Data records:
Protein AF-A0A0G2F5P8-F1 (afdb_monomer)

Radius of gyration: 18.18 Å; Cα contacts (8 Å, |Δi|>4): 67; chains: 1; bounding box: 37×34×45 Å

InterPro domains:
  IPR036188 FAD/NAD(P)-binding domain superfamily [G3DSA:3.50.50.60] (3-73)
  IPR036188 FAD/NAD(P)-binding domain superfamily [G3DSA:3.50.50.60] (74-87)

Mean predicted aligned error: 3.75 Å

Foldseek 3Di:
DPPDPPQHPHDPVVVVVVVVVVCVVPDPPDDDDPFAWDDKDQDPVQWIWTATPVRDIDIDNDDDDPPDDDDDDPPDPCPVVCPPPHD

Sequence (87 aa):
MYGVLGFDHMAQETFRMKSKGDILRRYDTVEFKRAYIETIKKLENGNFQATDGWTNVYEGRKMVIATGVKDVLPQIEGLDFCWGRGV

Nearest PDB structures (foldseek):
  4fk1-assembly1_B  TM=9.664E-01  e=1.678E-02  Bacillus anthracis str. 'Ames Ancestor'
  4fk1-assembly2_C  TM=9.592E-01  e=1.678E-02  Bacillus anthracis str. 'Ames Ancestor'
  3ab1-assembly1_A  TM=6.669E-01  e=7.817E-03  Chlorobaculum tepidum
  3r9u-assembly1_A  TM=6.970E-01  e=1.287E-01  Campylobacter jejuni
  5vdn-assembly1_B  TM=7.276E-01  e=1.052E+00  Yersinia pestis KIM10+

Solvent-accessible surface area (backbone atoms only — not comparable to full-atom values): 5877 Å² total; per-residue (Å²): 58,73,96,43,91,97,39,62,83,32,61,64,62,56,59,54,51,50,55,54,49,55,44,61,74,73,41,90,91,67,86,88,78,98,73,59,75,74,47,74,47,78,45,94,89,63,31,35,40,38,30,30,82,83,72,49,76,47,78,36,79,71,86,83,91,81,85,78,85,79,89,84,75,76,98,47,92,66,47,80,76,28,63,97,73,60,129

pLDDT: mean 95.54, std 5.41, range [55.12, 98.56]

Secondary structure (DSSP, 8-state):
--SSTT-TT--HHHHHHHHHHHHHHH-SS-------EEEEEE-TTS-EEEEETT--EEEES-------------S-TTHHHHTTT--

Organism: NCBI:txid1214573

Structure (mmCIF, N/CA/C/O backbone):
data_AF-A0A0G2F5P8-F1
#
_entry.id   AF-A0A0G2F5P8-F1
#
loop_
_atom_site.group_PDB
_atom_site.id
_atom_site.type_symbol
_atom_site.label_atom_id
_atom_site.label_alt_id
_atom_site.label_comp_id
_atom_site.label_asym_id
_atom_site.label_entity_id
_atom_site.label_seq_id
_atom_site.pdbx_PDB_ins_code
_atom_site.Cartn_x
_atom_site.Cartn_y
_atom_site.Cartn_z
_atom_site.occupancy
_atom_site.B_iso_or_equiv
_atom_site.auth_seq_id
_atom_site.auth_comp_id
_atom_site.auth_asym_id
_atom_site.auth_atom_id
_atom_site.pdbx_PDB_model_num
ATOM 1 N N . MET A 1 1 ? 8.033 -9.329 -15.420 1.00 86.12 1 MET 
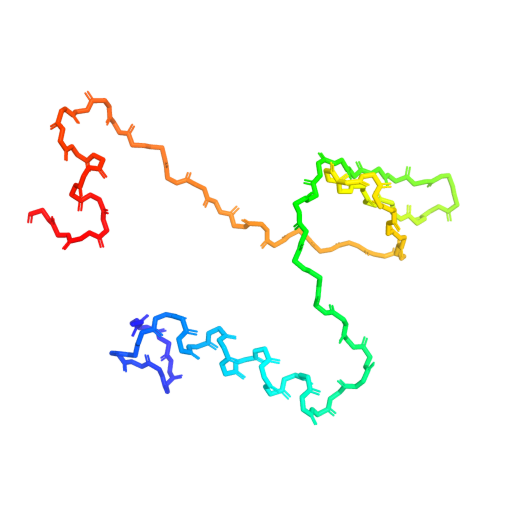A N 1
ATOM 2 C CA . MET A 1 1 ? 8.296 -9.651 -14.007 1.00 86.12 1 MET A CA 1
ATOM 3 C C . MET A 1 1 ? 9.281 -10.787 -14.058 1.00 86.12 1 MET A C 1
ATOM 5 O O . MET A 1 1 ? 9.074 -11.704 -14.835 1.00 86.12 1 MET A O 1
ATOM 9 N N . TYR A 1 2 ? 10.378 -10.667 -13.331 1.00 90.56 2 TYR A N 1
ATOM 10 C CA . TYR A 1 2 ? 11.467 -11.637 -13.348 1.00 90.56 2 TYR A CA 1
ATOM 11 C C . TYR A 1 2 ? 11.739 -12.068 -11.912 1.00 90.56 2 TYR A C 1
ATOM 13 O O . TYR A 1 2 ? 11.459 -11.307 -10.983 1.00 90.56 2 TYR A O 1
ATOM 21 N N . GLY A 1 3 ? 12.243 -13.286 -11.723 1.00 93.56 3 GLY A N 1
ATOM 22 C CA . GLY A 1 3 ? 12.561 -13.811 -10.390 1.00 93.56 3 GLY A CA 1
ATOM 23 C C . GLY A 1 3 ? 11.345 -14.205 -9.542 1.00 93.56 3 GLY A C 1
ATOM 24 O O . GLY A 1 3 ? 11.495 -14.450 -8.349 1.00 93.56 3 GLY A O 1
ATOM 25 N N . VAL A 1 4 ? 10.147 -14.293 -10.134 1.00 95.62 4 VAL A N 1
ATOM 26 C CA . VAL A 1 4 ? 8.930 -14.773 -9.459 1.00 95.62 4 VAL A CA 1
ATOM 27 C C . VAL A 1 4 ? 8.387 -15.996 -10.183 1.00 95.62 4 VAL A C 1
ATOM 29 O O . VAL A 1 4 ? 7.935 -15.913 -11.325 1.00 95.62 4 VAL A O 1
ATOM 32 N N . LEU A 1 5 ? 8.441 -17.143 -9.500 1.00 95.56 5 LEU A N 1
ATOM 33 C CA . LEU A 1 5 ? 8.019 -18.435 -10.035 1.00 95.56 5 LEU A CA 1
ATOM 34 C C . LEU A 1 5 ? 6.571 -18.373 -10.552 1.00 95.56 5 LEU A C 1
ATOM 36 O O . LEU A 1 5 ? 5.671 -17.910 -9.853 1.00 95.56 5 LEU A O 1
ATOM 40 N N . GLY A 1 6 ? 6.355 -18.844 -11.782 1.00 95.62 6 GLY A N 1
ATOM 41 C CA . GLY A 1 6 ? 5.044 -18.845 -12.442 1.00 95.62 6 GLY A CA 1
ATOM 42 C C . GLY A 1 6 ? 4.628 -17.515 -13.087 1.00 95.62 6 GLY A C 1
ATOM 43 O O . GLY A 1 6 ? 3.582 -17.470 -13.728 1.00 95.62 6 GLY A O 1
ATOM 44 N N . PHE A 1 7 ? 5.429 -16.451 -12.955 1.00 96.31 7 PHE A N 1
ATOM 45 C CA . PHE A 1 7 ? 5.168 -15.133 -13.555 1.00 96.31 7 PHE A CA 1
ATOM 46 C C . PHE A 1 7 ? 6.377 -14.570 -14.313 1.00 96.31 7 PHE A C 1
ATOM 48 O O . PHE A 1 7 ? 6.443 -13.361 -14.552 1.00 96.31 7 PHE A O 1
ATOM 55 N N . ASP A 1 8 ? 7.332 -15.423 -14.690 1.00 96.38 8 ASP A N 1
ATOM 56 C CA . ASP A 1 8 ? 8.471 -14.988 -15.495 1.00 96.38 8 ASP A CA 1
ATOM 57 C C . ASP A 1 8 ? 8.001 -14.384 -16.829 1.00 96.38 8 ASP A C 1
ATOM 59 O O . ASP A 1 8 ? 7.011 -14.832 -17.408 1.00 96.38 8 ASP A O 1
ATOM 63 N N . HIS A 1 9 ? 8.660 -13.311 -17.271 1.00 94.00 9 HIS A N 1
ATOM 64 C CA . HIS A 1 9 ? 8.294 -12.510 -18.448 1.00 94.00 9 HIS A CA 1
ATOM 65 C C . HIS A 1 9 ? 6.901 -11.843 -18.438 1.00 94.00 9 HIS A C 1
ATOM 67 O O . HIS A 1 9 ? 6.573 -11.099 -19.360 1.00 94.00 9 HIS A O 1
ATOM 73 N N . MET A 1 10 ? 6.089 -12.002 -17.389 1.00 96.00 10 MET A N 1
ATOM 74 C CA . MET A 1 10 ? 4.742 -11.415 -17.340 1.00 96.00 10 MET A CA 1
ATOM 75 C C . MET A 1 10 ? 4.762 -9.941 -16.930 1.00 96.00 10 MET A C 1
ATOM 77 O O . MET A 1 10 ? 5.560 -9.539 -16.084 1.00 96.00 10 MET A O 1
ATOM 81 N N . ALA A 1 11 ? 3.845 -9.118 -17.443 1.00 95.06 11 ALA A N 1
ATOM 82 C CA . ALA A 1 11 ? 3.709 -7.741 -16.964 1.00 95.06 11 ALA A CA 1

**WHAT IS NEEDED**
Above are the lines; repeat exactly the ones from the line containing "ATOM 45 C CA" down to the line containing "ATOM 56 C CA", both inclusive.

**EXERCISE RESULT**
ATOM 45 C CA . PHE A 1 7 ? 5.168 -15.133 -13.555 1.00 96.31 7 PHE A CA 1
ATOM 46 C C . PHE A 1 7 ? 6.377 -14.570 -14.313 1.00 96.31 7 PHE A C 1
ATOM 48 O O . PHE A 1 7 ? 6.443 -13.361 -14.552 1.00 96.31 7 PHE A O 1
ATOM 55 N N . ASP A 1 8 ? 7.332 -15.423 -14.690 1.00 96.38 8 ASP A N 1
ATOM 56 C CA . ASP A 1 8 ? 8.471 -14.988 -15.495 1.00 96.38 8 ASP A CA 1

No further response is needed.